» **Problem to work on**
In the records below, copy the line that contains "ATOM 364 C CA" and each line after it, word for word, through the last.

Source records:
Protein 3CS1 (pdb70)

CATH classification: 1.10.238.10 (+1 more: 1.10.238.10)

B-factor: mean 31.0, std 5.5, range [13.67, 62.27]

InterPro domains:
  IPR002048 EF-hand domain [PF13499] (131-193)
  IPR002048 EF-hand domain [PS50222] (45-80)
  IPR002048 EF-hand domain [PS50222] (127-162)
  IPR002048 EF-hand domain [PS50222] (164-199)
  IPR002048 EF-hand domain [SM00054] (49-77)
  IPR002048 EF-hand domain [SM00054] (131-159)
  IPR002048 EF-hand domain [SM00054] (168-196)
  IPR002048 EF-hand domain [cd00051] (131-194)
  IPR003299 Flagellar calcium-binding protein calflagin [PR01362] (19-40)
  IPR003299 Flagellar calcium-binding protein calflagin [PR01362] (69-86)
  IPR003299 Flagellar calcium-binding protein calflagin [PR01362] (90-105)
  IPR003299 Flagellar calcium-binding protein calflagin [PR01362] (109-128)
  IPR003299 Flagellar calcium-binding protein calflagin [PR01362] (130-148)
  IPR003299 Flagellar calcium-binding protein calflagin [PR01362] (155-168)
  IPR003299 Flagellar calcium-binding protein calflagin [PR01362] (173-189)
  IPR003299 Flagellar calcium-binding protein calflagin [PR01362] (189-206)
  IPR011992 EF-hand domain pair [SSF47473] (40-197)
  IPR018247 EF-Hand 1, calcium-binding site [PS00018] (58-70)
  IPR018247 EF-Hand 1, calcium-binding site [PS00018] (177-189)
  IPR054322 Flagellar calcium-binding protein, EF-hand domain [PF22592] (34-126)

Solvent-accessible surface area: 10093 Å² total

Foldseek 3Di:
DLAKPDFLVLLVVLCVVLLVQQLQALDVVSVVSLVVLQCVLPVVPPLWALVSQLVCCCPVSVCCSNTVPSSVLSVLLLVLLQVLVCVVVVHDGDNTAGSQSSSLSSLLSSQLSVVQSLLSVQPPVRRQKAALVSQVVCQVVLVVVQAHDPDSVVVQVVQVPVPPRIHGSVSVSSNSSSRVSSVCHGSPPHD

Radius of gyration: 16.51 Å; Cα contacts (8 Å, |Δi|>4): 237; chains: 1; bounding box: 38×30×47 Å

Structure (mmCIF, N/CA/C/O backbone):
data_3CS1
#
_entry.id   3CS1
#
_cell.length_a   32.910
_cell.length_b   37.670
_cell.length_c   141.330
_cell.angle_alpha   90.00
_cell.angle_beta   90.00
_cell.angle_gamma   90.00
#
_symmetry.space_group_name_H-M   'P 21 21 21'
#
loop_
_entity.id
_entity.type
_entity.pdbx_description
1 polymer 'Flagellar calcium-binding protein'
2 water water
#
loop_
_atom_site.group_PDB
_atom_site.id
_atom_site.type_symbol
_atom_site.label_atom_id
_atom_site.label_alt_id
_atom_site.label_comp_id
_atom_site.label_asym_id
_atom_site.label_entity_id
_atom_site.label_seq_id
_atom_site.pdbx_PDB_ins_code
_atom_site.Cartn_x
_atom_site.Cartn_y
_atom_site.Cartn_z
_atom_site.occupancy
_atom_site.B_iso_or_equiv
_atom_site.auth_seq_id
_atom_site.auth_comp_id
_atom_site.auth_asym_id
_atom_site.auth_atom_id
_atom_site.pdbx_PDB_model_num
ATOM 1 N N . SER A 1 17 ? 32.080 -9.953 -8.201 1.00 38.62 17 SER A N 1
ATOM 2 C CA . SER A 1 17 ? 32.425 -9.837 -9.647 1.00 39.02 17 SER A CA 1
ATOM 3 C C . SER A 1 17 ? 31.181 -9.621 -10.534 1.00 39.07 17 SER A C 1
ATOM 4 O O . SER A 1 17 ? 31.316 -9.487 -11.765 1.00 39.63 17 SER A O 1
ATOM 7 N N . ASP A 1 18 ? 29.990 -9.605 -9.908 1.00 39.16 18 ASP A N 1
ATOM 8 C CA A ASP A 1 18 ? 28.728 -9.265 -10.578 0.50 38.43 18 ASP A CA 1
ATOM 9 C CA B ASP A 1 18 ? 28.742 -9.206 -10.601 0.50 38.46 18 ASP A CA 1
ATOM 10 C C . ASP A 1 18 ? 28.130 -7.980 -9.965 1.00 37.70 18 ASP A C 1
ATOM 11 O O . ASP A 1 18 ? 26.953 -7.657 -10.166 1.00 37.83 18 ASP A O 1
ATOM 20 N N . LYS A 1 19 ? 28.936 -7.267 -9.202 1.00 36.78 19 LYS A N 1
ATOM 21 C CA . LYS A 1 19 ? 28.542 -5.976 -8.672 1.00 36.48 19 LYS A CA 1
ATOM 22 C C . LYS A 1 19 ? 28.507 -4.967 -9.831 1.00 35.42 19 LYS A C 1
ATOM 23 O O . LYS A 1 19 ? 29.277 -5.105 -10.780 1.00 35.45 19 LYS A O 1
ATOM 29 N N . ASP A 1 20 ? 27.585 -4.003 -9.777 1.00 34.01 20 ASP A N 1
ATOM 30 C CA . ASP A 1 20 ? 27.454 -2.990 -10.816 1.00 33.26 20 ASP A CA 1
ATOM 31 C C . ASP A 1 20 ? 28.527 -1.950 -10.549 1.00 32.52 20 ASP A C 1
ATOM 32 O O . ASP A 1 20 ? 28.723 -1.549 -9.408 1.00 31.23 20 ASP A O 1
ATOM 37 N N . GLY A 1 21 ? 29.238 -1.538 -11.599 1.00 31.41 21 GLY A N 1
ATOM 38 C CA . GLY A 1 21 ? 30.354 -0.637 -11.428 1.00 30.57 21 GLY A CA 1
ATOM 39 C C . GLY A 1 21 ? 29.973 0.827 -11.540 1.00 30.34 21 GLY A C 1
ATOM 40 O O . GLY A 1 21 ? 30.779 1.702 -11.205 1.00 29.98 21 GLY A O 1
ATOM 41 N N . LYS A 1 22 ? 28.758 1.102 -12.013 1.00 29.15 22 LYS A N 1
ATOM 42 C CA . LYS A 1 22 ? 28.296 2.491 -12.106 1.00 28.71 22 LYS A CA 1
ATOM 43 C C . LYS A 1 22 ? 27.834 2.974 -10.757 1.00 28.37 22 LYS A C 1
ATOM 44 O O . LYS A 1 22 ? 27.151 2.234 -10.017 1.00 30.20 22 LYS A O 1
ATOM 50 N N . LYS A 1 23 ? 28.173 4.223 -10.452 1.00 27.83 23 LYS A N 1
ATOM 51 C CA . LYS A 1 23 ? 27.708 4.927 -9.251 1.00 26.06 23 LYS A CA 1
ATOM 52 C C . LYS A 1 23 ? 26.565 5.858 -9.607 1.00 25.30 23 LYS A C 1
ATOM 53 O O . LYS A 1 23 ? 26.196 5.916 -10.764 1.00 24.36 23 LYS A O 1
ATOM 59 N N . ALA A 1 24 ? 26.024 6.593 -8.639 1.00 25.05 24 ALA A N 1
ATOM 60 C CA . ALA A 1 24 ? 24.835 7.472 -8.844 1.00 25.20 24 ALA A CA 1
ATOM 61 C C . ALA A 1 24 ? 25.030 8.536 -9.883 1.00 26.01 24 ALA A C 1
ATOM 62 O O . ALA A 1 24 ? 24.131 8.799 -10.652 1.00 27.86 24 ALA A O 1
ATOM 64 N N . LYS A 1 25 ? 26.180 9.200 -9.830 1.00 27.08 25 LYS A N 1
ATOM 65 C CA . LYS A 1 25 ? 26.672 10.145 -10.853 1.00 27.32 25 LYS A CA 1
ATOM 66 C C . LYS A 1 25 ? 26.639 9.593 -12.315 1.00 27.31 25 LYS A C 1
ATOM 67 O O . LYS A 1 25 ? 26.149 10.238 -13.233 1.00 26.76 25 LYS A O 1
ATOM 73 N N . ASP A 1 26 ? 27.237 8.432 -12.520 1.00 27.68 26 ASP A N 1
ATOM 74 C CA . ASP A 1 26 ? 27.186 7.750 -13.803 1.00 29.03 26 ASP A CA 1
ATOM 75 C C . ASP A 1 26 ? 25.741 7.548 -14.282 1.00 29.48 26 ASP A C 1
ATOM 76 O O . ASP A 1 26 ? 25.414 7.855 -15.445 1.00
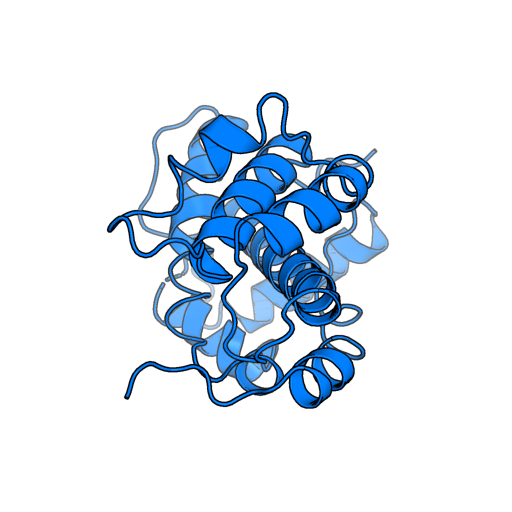 30.02 26 ASP A O 1
ATOM 81 N N . ARG A 1 27 ? 24.897 7.035 -13.391 1.00 29.14 27 ARG A N 1
ATOM 82 C CA . ARG A 1 27 ? 23.478 6.813 -13.707 1.00 29.61 27 ARG A CA 1
ATOM 83 C C . ARG A 1 27 ? 22.753 8.117 -14.000 1.00 30.22 27 ARG A C 1
ATOM 84 O O . ARG A 1 27 ? 21.989 8.187 -14.966 1.00 30.84 27 ARG A O 1
ATOM 92 N N . LYS A 1 28 ? 23.024 9.163 -13.224 1.00 30.25 28 LYS A N 1
ATOM 93 C CA . LYS A 1 28 ? 22.306 10.408 -13.410 1.00 31.58 28 LYS A CA 1
ATOM 94 C C . LYS A 1 28 ? 22.605 11.038 -14.784 1.00 32.05 28 LYS A C 1
ATOM 95 O O . LYS A 1 28 ? 21.683 11.510 -15.482 1.00 32.22 28 LYS A O 1
ATOM 101 N N . GLU A 1 29 ? 23.890 11.032 -15.148 1.00 32.04 29 GLU A N 1
ATOM 102 C CA . GLU A 1 29 ? 24.350 11.482 -16.469 1.00 31.83 29 GLU A CA 1
ATOM 103 C C . GLU A 1 29 ? 23.823 10.618 -17.647 1.00 30.94 29 GLU A C 1
ATOM 104 O O . GLU A 1 29 ? 23.359 11.175 -18.618 1.00 29.37 29 GLU A O 1
ATOM 110 N N . ALA A 1 30 ? 23.852 9.275 -17.542 1.00 30.78 30 ALA A N 1
ATOM 111 C CA . ALA A 1 30 ? 23.326 8.399 -18.600 1.00 30.70 30 ALA A CA 1
ATOM 112 C C . ALA A 1 30 ? 21.815 8.544 -18.778 1.00 31.34 30 ALA A C 1
ATOM 113 O O . ALA A 1 30 ? 21.294 8.433 -19.893 1.00 31.95 30 ALA A O 1
ATOM 115 N N . TRP A 1 31 ? 21.113 8.763 -17.670 1.00 30.84 31 TRP A N 1
ATOM 116 C CA . TRP A 1 31 ? 19.681 8.950 -17.661 1.00 29.85 31 TRP A CA 1
ATOM 117 C C . TRP A 1 31 ? 19.282 10.223 -18.451 1.00 29.91 31 TRP A C 1
ATOM 118 O O . TRP A 1 31 ? 18.245 10.222 -19.117 1.00 30.25 31 TRP A O 1
ATOM 129 N N . GLU A 1 32 ? 20.059 11.312 -18.377 1.00 30.31 32 GLU A N 1
ATOM 130 C CA A GLU A 1 32 ? 19.857 12.492 -19.245 0.50 30.14 32 GLU A CA 1
ATOM 131 C CA B GLU A 1 32 ? 19.698 12.450 -19.220 0.50 29.88 32 GLU A CA 1
ATOM 132 C C . GLU A 1 32 ? 19.592 12.082 -20.708 1.00 30.21 32 GLU A C 1
ATOM 133 O O . GLU A 1 32 ? 18.766 12.656 -21.398 1.00 30.34 32 GLU A O 1
ATOM 144 N N . ARG A 1 33 ? 20.346 11.091 -21.188 1.00 30.29 33 ARG A N 1
ATOM 145 C CA . ARG A 1 33 ? 20.231 10.684 -22.576 1.00 30.94 33 ARG A CA 1
ATOM 146 C C . ARG A 1 33 ? 19.147 9.615 -22.755 1.00 30.43 33 ARG A C 1
ATOM 147 O O . ARG A 1 33 ? 18.232 9.742 -23.588 1.00 30.33 33 ARG A O 1
ATOM 155 N N . ILE A 1 34 ? 19.273 8.566 -21.956 1.00 29.57 34 ILE A N 1
ATOM 156 C CA . ILE A 1 34 ? 18.400 7.433 -21.982 1.00 30.53 34 ILE A CA 1
ATOM 157 C C . ILE A 1 34 ? 16.920 7.788 -21.850 1.00 31.19 34 ILE A C 1
ATOM 158 O O . ILE A 1 34 ? 16.101 7.259 -22.624 1.00 30.82 34 ILE A O 1
ATOM 163 N N . ARG A 1 35 ? 16.572 8.671 -20.914 1.00 31.51 35 ARG A N 1
ATOM 164 C CA A ARG A 1 35 ? 15.178 9.086 -20.729 0.50 32.86 35 ARG A CA 1
ATOM 165 C CA B ARG A 1 35 ? 15.168 9.064 -20.739 0.50 32.90 35 ARG A CA 1
ATOM 166 C C . ARG A 1 35 ? 14.583 9.809 -21.951 1.00 33.60 35 ARG A C 1
ATOM 167 O O . ARG A 1 35 ? 13.364 10.047 -22.022 1.00 34.21 35 ARG A O 1
ATOM 182 N N . GLN A 1 36 ? 15.442 10.205 -22.888 1.00 34.33 36 GLN A N 1
ATOM 183 C CA A GLN A 1 36 ? 15.024 10.918 -24.100 0.50 34.48 36 GLN A CA 1
ATOM 184 C CA B GLN A 1 36 ? 14.983 10.897 -24.087 0.50 34.06 36 GLN A CA 1
ATOM 185 C C . GLN A 1 36 ? 15.076 9.910 -25.241 1.00 33.80 36 GLN A C 1
ATOM 186 O O . GLN A 1 36 ? 14.209 9.890 -26.120 1.00 34.93 36 GLN A O 1
ATOM 197 N N . ALA A 1 37 ? 16.092 9.061 -25.195 1.00 32.74 37 ALA A N 1
ATOM 198 C CA . ALA A 1 37 ? 16.303 8.004 -26.181 1.00 32.64 37 ALA A CA 1
ATOM 199 C C . ALA A 1 37 ? 15.226 6.922 -26.256 1.00 32.58 37 ALA A C 1
ATOM 200 O O . ALA A 1 37 ? 14.888 6.468 -27.364 1.00 31.86 37 ALA A O 1
ATOM 202 N N . ILE A 1 38 ? 14.715 6.476 -25.109 1.00 32.80 38 ILE A N 1
ATOM 203 C CA . ILE A 1 38 ? 13.717 5.419 -25.118 1.00 32.71 38 ILE A CA 1
ATOM 204 C C . ILE A 1 38 ? 12.363 6.066 -25.243 1.00 33.24 38 ILE A C 1
ATOM 205 O O . ILE A 1 38 ? 12.028 6.910 -24.440 1.00 32.52 38 ILE A O 1
ATOM 210 N N . PRO A 1 39 ? 11.621 5.744 -26.320 1.00 34.63 39 PRO A N 1
ATOM 211 C CA . PRO A 1 39 ? 10.280 6.291 -26.579 1.00 35.05 39 PRO A CA 1
ATOM 212 C C . PRO A 1 39 ? 9.194 5.450 -25.868 1.00 36.28 39 PRO A C 1
ATOM 213 O O . PRO A 1 39 ? 8.715 4.426 -26.401 1.00 37.08 39 PRO A O 1
ATOM 217 N N . ARG A 1 40 ? 8.856 5.898 -24.659 1.00 36.09 40 ARG A N 1
ATOM 218 C CA . ARG A 1 40 ? 8.053 5.180 -23.699 1.00 37.59 40 ARG A CA 1
ATOM 219 C C . ARG A 1 40 ? 6.611 5.739 -23.637 1.00 37.44 40 ARG A C 1
ATOM 220 O O . ARG A 1 40 ? 5.705 5.082 -23.136 1.00 37.17 40 ARG A O 1
ATOM 228 N N . GLU A 1 41 ? 6.436 6.948 -24.168 1.00 37.68 41 GLU A N 1
ATOM 229 C CA A GLU A 1 41 ? 5.191 7.717 -24.076 0.50 38.02 41 GLU A CA 1
ATOM 230 C CA B GLU A 1 41 ? 5.174 7.670 -24.015 0.50 38.36 41 GLU A CA 1
ATOM 231 C C . GLU A 1 41 ? 4.072 7.147 -24.947 1.00 38.41 41 GLU A C 1
ATOM 232 O O . GLU A 1 41 ? 4.333 6.482 -25.955 1.00 38.20 41 GLU A O 1
ATOM 243 N N . LYS A 1 42 ? 2.835 7.423 -24.546 1.00 39.22 42 LYS A N 1
ATOM 244 C CA . LYS A 1 42 ? 1.654 7.054 -25.267 1.00 39.44 42 LYS A CA 1
ATOM 245 C C . LYS A 1 42 ? 1.300 8.281 -26.116 1.00 39.26 42 LYS A C 1
ATOM 246 O O . LYS A 1 42 ? 0.414 9.078 -25.771 1.00 38.32 42 LYS A O 1
ATOM 252 N N . THR A 1 43 ? 2.063 8.466 -27.192 1.00 38.86 43 THR A N 1
ATOM 253 C CA . THR A 1 43 ? 1.805 9.510 -28.169 1.00 38.85 43 THR A CA 1
ATOM 254 C C . THR A 1 43 ? 2.015 8.886 -29.548 1.00 38.82 43 THR A C 1
ATOM 255 O O . THR A 1 43 ? 2.646 7.806 -29.667 1.00 38.71 43 THR A O 1
ATOM 259 N N . ALA A 1 44 ? 1.472 9.530 -30.580 1.00 37.73 44 ALA A N 1
ATOM 260 C CA . ALA A 1 44 ? 1.750 9.127 -31.956 1.00 37.21 44 ALA A CA 1
ATOM 261 C C . ALA A 1 44 ? 3.232 9.345 -32.267 1.00 37.09 44 ALA A C 1
ATOM 262 O O . ALA A 1 44 ? 3.841 8.559 -32.971 1.00 36.57 44 ALA A O 1
ATOM 264 N N . GLU A 1 45 ? 3.788 10.432 -31.743 1.00 37.07 45 GLU A N 1
ATOM 265 C CA . GLU A 1 45 ? 5.199 10.799 -31.913 1.00 37.07 45 GLU A CA 1
ATOM 266 C C . GLU A 1 45 ? 6.160 9.661 -31.470 1.00 36.25 45 GLU A C 1
ATOM 267 O O . GLU A 1 45 ? 7.072 9.245 -32.234 1.00 36.63 45 GLU A O 1
ATOM 273 N N . ALA A 1 46 ? 5.896 9.118 -30.279 1.00 34.70 46 ALA A N 1
ATOM 274 C CA . ALA A 1 46 ? 6.644 7.991 -29.710 1.00 33.80 46 ALA A CA 1
ATOM 275 C C . ALA A 1 46 ? 6.340 6.669 -30.412 1.00 33.33 46 ALA A C 1
ATOM 276 O O . ALA A 1 46 ? 7.180 5.763 -30.476 1.00 31.21 46 ALA A O 1
ATOM 278 N N . LYS A 1 47 ? 5.099 6.543 -30.875 1.00 32.68 47 LYS A N 1
ATOM 279 C CA . LYS A 1 47 ? 4.667 5.343 -31.559 1.00 32.87 47 LYS A CA 1
ATOM 280 C C . LYS A 1 47 ? 5.519 5.122 -32.810 1.00 33.02 47 LYS A C 1
ATOM 281 O O . LYS A 1 47 ? 5.958 4.000 -33.081 1.00 32.95 47 LYS A O 1
ATOM 287 N N . GLN A 1 48 ? 5.803 6.190 -33.546 1.00 32.83 48 GLN A N 1
ATOM 288 C CA . GLN A 1 48 ? 6.663 6.050 -34.700 1.00 34.30 48 GLN A CA 1
ATOM 289 C C . GLN A 1 48 ? 8.125 5.785 -34.327 1.00 33.11 48 GLN A C 1
ATOM 290 O O . GLN A 1 48 ? 8.839 5.005 -34.989 1.00 32.72 48 GLN A O 1
ATOM 296 N N . ARG A 1 49 ? 8.592 6.443 -33.283 1.00 32.18 49 ARG A N 1
ATOM 297 C CA . ARG A 1 49 ? 9.973 6.236 -32.851 1.00 31.81 49 ARG A CA 1
ATOM 298 C C . ARG A 1 49 ? 10.193 4.773 -32.485 1.00 30.98 49 ARG A C 1
ATOM 299 O O . ARG A 1 49 ? 11.279 4.212 -32.657 1.00 31.79 49 ARG A O 1
ATOM 307 N N . ARG A 1 50 ? 9.140 4.144 -32.026 1.00 30.13 50 ARG A N 1
ATOM 308 C CA . ARG A 1 50 ? 9.220 2.746 -31.648 1.00 30.49 50 ARG A CA 1
ATOM 309 C C . ARG A 1 50 ? 9.394 1.811 -32.823 1.00 29.85 50 ARG A C 1
ATOM 310 O O . ARG A 1 50 ? 10.115 0.844 -32.727 1.00 30.17 50 ARG A O 1
ATOM 318 N N . ILE A 1 51 ? 8.679 2.075 -33.907 1.00 30.67 51 ILE A N 1
ATOM 319 C CA . ILE A 1 51 ? 8.889 1.374 -35.183 1.00 30.62 51 ILE A CA 1
ATOM 320 C C . ILE A 1 51 ? 10.369 1.511 -35.623 1.00 30.34 51 ILE A C 1
ATOM 321 O O . ILE A 1 51 ? 11.044 0.507 -35.848 1.00 29.41 51 ILE A O 1
ATOM 326 N N . GLU A 1 52 ? 10.858 2.757 -35.722 1.00 30.19 52 GLU A N 1
ATOM 327 C CA . GLU A 1 52 ? 12.221 3.071 -36.131 1.00 31.11 52 GLU A CA 1
ATOM 328 C C . GLU A 1 52 ? 13.220 2.288 -35.311 1.00 30.59 52 GLU A C 1
ATOM 329 O O . GLU A 1 52 ? 14.048 1.563 -35.855 1.00 31.14 52 GLU A O 1
ATOM 335 N N . LEU A 1 53 ? 13.081 2.380 -33.990 1.00 30.13 53 LEU A N 1
ATOM 336 C CA . LEU A 1 53 ? 13.807 1.554 -33.018 1.00 29.60 53 LEU A CA 1
ATOM 337 C C . LEU A 1 53 ? 13.679 0.037 -33.210 1.00 29.17 53 LEU A C 1
ATOM 338 O O . LEU A 1 53 ? 14.690 -0.659 -33.226 1.00 29.04 53 LEU A O 1
ATOM 343 N N . PHE A 1 54 ? 12.461 -0.483 -33.390 1.00 28.95 54 PHE A N 1
ATOM 344 C CA . PHE A 1 54 ? 12.295 -1.940 -33.706 1.00 28.77 54 PHE A CA 1
ATOM 345 C C . PHE A 1 54 ? 13.008 -2.416 -34.967 1.00 28.74 54 PHE A C 1
ATOM 346 O O . PHE A 1 54 ? 13.582 -3.499 -34.997 1.00 27.89 54 PHE A O 1
ATOM 354 N N . LYS A 1 55 ? 13.022 -1.585 -36.004 1.00 29.38 55 LYS A N 1
ATOM 355 C CA . LYS A 1 55 ? 13.763 -1.947 -37.230 1.00 29.10 55 LYS A CA 1
ATOM 356 C C . LYS A 1 55 ? 15.274 -2.025 -37.021 1.00 29.20 55 LYS A C 1
ATOM 357 O O . LYS A 1 55 ? 15.948 -2.852 -37.629 1.00 27.90 55 LYS A O 1
ATOM 363 N N . LYS A 1 56 ? 15.807 -1.194 -36.131 1.00 29.07 56 LYS A N 1
ATOM 364 C CA . LYS A 1 56 ? 17.244 -1.260 -35.802 1.00 29.85 56 LYS A CA 1
ATOM 365 C C . LYS A 1 56 ? 17.658 -2.543 -35.059 1.00 29.99 56 LYS A C 1
ATOM 366 O O . LYS A 1 56 ? 18.811 -2.963 -35.141 1.00 30.41 56 LYS A O 1
ATOM 372 N N . PHE A 1 57 ? 16.728 -3.099 -34.284 1.00 30.46 57 PHE A N 1
ATOM 373 C CA . PHE A 1 57 ? 16.908 -4.342 -33.519 1.00 30.04 57 PHE A CA 1
ATOM 374 C C . PHE A 1 57 ? 16.708 -5.576 -34.414 1.00 29.67 57 PHE A C 1
ATOM 375 O O . PHE A 1 57 ? 17.501 -6.533 -34.352 1.00 29.01 57 PHE A O 1
ATOM 383 N N . ASP A 1 58 ? 15.636 -5.550 -35.218 1.00 29.00 58 ASP A N 1
ATOM 384 C CA . ASP A 1 58 ? 15.260 -6.663 -36.098 1.00 28.49 58 ASP A CA 1
ATOM 385 C C . ASP A 1 58 ? 16.045 -6.706 -37.415 1.00 27.67 58 ASP A C 1
ATOM 386 O O . ASP A 1 58 ? 15.494 -6.510 -38.494 1.00 27.07 58 ASP A O 1
ATOM 391 N N . LYS A 1 59 ? 17.348 -6.921 -37.296 1.00 27.01 59 LYS A N 1
ATOM 392 C CA . LYS A 1 59 ? 18.256 -7.002 -38.429 1.00 27.11 59 LYS A CA 1
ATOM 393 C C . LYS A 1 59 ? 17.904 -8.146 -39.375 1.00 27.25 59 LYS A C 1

» **Solved exercise**
ATOM 364 C CA . LYS A 1 56 ? 17.244 -1.260 -35.802 1.00 29.85 56 LYS A CA 1
ATOM 365 C C . LYS A 1 56 ? 17.658 -2.543 -35.059 1.00 29.99 56 LYS A C 1
ATOM 366 O O . LYS A 1 56 ? 18.811 -2.963 -35.141 1.00 30.41 56 LYS A O 1
ATOM 372 N N . PHE A 1 57 ? 16.728 -3.099 -34.284 1.00 30.46 57 PHE A N 1
ATOM 373 C CA . PHE A 1 57 ? 16.908 -4.342 -33.519 1.00 30.04 57 PHE A CA 1
ATOM 374 C C . PHE A 1 57 ? 16.708 -5.576 -34.414 1.00 29.67 57 PHE A C 1
ATOM 375 O O . PHE A 1 57 ? 17.501 -6.533 -34.352 1.00 29.01 57 PHE A O 1
ATOM 383 N N . ASP A 1 58 ? 15.636 -5.550 -35.218 1.00 29.00 58 ASP A N 1
ATOM 384 C CA . ASP A 1 58 ? 15.260 -6.663 -36.098 1.00 28.49 58 ASP A CA 1
ATOM 385 C C . ASP A 1 58 ? 16.045 -6.706 -37.415 1.00 27.67 58 ASP A C 1
ATOM 386 O O . ASP A 1 58 ? 15.494 -6.510 -38.494 1.00 27.07 58 ASP A O 1
ATOM 391 N N . LYS A 1 59 ? 17.348 -6.921 -37.296 1.00 27.01 59 LYS A N 1
ATOM 392 C CA . LYS A 1 59 ? 18.256 -7.002 -38.429 1.00 27.11 59 LYS A CA 1
ATOM 393 C C . LYS A 1 59 ? 17.904 -8.146 -39.375 1.00 27.25 59 LYS A C 1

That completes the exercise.